Impact on Artificial Intelligence
The photonic probabilistic neuron provides a hardware-native implementation of stochastic sampling (the bottleneck in probabilistic ML) with projected improvements in speed and energy efficiency of up to two orders of magnitude over CMOS, potentially enabling uncertainty-aware AI at scales currently out of reach.

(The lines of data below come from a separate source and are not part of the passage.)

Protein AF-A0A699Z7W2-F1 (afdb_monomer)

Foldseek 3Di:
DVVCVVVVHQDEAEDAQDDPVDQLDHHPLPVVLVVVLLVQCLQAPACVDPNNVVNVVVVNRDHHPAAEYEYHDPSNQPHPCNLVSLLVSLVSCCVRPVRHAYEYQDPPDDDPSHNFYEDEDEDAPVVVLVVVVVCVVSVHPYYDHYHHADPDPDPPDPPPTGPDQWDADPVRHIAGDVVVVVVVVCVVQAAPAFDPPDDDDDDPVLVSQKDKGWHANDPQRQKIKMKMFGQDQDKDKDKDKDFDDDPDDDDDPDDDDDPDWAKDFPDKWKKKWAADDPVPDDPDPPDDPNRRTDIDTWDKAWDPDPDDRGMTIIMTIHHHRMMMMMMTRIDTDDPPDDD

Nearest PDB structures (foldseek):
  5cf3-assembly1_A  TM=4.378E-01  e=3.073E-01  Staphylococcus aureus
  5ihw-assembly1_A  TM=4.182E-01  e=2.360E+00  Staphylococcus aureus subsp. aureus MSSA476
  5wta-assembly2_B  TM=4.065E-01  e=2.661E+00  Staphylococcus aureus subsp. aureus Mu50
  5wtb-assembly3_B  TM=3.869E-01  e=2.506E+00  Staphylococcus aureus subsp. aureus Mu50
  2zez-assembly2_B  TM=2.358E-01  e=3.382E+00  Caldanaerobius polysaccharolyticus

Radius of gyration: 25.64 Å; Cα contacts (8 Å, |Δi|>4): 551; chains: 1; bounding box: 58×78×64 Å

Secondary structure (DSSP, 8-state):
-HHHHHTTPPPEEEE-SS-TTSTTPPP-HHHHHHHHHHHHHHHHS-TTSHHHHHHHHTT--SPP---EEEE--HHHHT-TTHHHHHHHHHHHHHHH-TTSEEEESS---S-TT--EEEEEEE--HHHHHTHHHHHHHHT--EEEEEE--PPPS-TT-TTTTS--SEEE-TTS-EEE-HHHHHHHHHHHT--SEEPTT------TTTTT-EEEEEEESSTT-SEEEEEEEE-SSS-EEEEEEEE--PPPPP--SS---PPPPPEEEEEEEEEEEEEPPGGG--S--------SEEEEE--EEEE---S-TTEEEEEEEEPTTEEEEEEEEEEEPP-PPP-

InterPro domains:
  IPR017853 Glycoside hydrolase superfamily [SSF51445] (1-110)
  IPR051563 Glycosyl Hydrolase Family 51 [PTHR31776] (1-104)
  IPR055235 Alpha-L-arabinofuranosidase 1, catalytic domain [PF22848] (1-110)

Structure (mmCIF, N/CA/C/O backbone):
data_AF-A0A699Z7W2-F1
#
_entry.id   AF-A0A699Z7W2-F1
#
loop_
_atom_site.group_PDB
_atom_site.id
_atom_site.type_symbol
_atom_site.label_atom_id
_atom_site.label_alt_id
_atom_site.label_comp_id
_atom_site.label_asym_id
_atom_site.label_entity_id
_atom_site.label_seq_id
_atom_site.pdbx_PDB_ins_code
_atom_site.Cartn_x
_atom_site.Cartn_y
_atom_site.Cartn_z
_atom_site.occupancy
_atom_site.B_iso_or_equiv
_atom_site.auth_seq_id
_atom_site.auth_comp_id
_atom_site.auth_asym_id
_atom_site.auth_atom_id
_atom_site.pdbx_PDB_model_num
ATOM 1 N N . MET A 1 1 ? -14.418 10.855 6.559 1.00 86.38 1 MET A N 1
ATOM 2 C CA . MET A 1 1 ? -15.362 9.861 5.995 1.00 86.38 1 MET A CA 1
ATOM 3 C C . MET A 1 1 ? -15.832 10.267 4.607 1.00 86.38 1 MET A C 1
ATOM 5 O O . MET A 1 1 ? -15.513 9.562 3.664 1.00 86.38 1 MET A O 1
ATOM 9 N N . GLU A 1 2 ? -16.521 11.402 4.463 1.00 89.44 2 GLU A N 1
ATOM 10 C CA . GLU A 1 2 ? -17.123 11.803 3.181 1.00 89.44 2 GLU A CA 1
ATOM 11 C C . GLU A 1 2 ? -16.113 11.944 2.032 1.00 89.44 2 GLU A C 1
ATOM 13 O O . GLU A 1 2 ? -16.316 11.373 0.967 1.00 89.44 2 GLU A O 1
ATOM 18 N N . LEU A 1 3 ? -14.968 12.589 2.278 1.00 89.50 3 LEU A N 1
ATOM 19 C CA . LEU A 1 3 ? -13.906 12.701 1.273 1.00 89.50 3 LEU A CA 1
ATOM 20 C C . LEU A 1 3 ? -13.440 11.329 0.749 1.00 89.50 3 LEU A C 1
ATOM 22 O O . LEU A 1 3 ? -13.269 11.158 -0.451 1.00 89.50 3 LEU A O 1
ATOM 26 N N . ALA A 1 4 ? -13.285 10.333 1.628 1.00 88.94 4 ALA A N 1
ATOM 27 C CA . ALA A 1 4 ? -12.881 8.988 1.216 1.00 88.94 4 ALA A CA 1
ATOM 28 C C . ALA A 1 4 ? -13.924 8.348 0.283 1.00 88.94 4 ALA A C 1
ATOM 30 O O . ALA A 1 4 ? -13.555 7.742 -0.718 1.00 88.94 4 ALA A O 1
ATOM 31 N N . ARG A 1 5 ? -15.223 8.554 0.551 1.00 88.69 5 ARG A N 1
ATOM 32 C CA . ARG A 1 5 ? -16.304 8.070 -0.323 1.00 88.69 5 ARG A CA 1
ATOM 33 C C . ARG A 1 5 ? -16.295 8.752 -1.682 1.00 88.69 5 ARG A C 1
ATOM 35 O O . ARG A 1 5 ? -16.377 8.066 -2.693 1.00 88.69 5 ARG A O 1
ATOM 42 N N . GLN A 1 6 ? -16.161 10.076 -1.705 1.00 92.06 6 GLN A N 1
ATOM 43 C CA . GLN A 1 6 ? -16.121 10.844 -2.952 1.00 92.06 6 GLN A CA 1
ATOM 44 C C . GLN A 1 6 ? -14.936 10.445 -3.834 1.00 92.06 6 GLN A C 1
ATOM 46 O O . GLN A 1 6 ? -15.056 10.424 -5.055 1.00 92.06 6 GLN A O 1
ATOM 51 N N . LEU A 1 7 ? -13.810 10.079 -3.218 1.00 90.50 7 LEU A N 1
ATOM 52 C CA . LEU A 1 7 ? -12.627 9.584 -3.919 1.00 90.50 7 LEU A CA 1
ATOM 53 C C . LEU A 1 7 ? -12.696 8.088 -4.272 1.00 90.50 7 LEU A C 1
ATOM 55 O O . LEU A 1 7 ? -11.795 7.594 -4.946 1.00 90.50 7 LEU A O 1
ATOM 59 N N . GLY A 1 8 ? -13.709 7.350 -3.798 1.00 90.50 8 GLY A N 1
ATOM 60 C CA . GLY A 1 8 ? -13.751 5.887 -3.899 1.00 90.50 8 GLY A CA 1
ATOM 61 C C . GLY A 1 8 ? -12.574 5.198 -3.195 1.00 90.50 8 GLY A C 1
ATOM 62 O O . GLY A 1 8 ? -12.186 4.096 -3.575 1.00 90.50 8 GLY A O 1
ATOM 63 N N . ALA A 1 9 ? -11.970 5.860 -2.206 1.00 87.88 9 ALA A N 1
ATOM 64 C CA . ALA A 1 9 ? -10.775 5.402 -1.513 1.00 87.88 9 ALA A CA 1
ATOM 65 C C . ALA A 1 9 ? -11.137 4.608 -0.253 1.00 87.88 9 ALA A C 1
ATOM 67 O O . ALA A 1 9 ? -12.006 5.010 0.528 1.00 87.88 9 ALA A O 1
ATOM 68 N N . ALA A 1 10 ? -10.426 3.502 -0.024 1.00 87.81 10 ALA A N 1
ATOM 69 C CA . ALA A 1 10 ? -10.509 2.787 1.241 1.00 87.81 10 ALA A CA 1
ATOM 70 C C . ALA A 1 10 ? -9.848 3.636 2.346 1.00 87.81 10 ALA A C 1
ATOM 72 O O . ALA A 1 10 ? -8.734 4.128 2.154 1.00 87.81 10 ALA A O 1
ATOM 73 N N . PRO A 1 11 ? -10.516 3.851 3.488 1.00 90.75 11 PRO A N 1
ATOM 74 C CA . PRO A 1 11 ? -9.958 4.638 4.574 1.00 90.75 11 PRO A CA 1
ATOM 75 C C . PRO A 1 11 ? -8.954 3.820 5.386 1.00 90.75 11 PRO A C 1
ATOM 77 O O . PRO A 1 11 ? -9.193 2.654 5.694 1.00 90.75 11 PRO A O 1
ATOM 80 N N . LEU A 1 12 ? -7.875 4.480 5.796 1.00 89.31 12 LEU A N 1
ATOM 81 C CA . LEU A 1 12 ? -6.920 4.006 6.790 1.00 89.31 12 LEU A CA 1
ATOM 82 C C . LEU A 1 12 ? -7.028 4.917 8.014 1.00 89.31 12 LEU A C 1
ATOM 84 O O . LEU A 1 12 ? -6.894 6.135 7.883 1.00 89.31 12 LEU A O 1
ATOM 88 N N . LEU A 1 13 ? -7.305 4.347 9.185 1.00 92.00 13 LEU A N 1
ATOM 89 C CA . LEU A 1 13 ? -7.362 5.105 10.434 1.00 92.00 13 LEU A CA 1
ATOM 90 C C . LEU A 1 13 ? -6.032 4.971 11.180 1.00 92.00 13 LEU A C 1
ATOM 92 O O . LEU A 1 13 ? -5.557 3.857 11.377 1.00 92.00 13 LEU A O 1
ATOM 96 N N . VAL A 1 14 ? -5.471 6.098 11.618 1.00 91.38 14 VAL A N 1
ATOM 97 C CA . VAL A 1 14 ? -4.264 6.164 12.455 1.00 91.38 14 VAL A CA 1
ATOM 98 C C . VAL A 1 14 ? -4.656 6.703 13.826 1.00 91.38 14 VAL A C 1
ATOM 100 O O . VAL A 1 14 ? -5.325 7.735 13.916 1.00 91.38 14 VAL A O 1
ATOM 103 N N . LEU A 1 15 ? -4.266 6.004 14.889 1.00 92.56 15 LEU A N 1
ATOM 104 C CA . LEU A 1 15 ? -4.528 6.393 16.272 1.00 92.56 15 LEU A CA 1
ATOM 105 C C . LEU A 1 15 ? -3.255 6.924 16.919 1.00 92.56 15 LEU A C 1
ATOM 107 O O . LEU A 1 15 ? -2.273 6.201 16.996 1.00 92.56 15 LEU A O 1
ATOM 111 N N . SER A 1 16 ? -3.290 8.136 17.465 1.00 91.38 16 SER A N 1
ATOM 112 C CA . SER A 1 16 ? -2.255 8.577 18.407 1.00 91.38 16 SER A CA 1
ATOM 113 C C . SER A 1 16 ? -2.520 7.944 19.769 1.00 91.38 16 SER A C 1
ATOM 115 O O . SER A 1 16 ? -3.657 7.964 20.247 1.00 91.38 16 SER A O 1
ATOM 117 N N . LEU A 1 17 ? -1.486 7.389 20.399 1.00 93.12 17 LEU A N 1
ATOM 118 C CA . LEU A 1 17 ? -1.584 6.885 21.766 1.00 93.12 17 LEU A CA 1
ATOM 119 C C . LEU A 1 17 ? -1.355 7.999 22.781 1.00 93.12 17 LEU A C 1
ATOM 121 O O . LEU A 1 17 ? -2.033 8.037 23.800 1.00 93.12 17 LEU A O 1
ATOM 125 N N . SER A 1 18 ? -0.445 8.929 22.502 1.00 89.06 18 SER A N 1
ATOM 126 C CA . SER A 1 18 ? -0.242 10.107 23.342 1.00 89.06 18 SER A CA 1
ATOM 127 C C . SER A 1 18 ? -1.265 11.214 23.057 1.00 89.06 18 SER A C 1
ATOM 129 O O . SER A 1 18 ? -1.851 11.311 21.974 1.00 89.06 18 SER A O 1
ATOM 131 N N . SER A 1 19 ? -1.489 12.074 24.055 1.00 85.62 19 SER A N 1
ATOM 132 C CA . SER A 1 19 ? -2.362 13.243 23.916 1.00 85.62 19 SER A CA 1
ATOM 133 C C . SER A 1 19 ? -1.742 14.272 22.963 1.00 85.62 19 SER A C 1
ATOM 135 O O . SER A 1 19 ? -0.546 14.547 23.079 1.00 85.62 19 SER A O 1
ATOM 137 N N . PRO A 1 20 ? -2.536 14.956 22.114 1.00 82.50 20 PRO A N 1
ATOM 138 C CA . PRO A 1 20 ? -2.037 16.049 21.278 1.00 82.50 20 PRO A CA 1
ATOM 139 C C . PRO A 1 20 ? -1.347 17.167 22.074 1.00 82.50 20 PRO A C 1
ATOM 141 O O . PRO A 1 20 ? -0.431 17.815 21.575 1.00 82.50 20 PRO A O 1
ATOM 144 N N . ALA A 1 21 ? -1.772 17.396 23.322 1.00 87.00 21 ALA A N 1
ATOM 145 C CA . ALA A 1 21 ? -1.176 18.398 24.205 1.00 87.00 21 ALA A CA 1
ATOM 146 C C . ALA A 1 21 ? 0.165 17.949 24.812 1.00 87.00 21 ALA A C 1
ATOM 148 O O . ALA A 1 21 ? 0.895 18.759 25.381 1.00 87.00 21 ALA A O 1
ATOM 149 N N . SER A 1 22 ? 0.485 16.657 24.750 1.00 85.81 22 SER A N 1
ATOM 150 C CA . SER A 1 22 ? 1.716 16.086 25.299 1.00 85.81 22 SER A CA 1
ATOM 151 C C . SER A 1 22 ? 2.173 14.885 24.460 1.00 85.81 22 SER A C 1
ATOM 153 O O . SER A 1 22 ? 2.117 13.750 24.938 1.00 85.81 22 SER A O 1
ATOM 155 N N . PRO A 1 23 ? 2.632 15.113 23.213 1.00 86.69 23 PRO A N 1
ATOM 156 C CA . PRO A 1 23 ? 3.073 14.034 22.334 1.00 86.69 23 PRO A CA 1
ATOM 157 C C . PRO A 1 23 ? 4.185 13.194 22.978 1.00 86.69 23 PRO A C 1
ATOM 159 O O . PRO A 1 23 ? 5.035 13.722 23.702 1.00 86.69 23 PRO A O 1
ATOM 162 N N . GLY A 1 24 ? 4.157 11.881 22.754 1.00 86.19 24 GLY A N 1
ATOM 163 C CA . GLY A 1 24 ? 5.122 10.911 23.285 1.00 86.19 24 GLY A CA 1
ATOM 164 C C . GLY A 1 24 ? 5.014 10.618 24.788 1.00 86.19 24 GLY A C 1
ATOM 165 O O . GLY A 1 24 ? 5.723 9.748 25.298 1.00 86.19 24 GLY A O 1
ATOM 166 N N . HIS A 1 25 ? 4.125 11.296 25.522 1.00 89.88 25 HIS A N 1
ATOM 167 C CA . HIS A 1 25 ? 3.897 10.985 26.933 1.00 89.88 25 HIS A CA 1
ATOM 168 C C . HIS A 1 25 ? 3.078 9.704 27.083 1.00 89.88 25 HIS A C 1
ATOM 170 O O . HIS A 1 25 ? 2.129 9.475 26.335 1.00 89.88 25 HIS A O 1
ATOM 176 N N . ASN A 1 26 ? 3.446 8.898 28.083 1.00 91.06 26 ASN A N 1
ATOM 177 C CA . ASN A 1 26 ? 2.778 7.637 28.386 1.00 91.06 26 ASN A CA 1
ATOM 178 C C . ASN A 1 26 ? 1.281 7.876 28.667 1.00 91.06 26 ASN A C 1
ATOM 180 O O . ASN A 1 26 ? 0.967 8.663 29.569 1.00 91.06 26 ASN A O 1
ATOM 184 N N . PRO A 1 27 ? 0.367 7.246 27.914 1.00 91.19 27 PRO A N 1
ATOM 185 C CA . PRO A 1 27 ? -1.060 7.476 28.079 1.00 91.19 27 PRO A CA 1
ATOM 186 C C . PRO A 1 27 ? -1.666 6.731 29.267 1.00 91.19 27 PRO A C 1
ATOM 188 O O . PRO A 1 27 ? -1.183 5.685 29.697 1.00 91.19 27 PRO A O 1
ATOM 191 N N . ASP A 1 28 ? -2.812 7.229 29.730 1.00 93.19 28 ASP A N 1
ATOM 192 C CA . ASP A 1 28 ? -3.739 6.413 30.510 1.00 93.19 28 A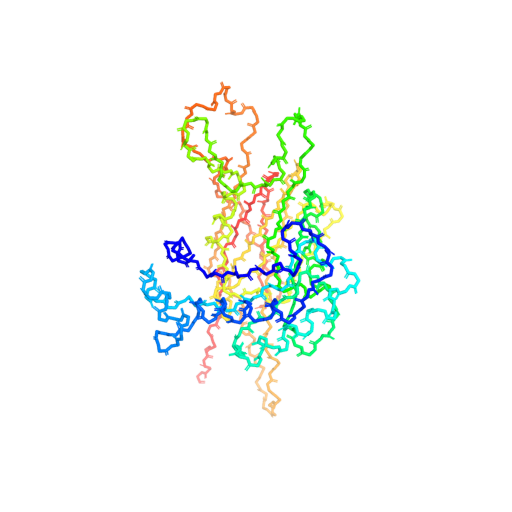SP A CA 1
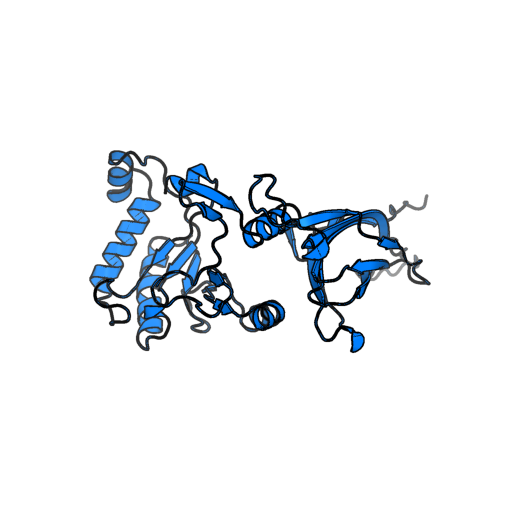ATOM 193 C C . ASP A 1 28 ? -4.553 5.532 29.550 1.00 93.19 28 ASP A C 1
ATOM 195 O O . ASP A 1 28 ? -5.434 6.003 28.825 1.00 93.19 28 ASP A O 1
ATOM 199 N N . LEU A 1 29 ? -4.213 4.242 29.502 1.00 93.81 29 LEU A N 1
ATOM 200 C CA . LEU A 1 29 ? -4.752 3.311 28.511 1.00 93.81 29 LEU A CA 1
ATOM 201 C C . LEU A 1 29 ? -6.225 2.974 28.729 1.00 93.81 29 LEU A C 1
ATOM 203 O O . LEU A 1 29 ? -6.899 2.614 27.765 1.00 93.81 29 LEU A O 1
ATOM 207 N N . LEU A 1 30 ? -6.743 3.071 29.955 1.00 94.25 30 LEU A N 1
ATOM 208 C CA . LEU A 1 30 ? -8.130 2.702 30.234 1.00 94.25 30 LEU A CA 1
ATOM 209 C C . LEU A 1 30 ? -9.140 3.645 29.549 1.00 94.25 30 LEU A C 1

Impact on Fundamental Interactions
The experiment shows that quantum vacuum noise (the electromagnetic zero-point fluctuations of empty space) can be coherently controlled as a computational resource, connecting foundational quantum field theory to practical computation.
Outlook and References
Future directions include building a fully all-optical feedback loop targeting ~1 Gbps throughput and exploring whether quantum correlations could provide advantages beyond classical probabilistic computing. See [arXiv:2403.04731](https://arxiv.org/abs/2403.04731).

Original Paper Details

Title
Photonic probabilistic machine learning using quantum vacuum noise
arXiv ID
2403.04731
Authors
["Seou Choi", "Yannick Salamin", "Charles Roques-Carmes", "Rumen Dangovski", "Di Luo", "Zhuo Chen", "Michael Horodynski", "Jamison Sloan", "Shiekh Zia Uddin", "Marin Soljacic"]
Abstract
Probabilistic machine learning utilizes controllable sources of randomness to encode uncertainty and enable statistical modeling. Harnessing the pure randomness of quantum vacuum noise, which stems from fluctuating electromagnetic fields, has shown promise for high speed and energy-efficient stochastic photonic elements. Nevertheless, photonic computing hardware which can control these stochastic elements to program probabilistic machine learning algorithms has been limited. Here, we implement a photonic probabilistic computer consisting of a controllable stochastic photonic element - a photonic probabilistic neuron (PPN). Our PPN is implemented in a bistable optical parametric oscillator (OPO) with vacuum-level injected bias fields. We then program a measurement-and-feedback loop for time-multiplexed PPNs with electronic processors (FPGA or GPU) to solve certain probabilistic machine learning tasks. We showcase probabilistic inference and image generation of MNIST-handwritten digits, which are representative examples of discriminative and generative models. In both implementations, quantum vacuum noise is used as a random seed to encode classification uncertainty or probabilistic generation of samples. In addition, we propose a path towards an all-optical probabilistic computing platform, with an estimated sampling rate of ~ 1 Gbps and energy consumption of ~ 5 fJ/MAC. Our work paves the way for scalable, ultrafast, and energy-efficient probabilistic machine learning hardware.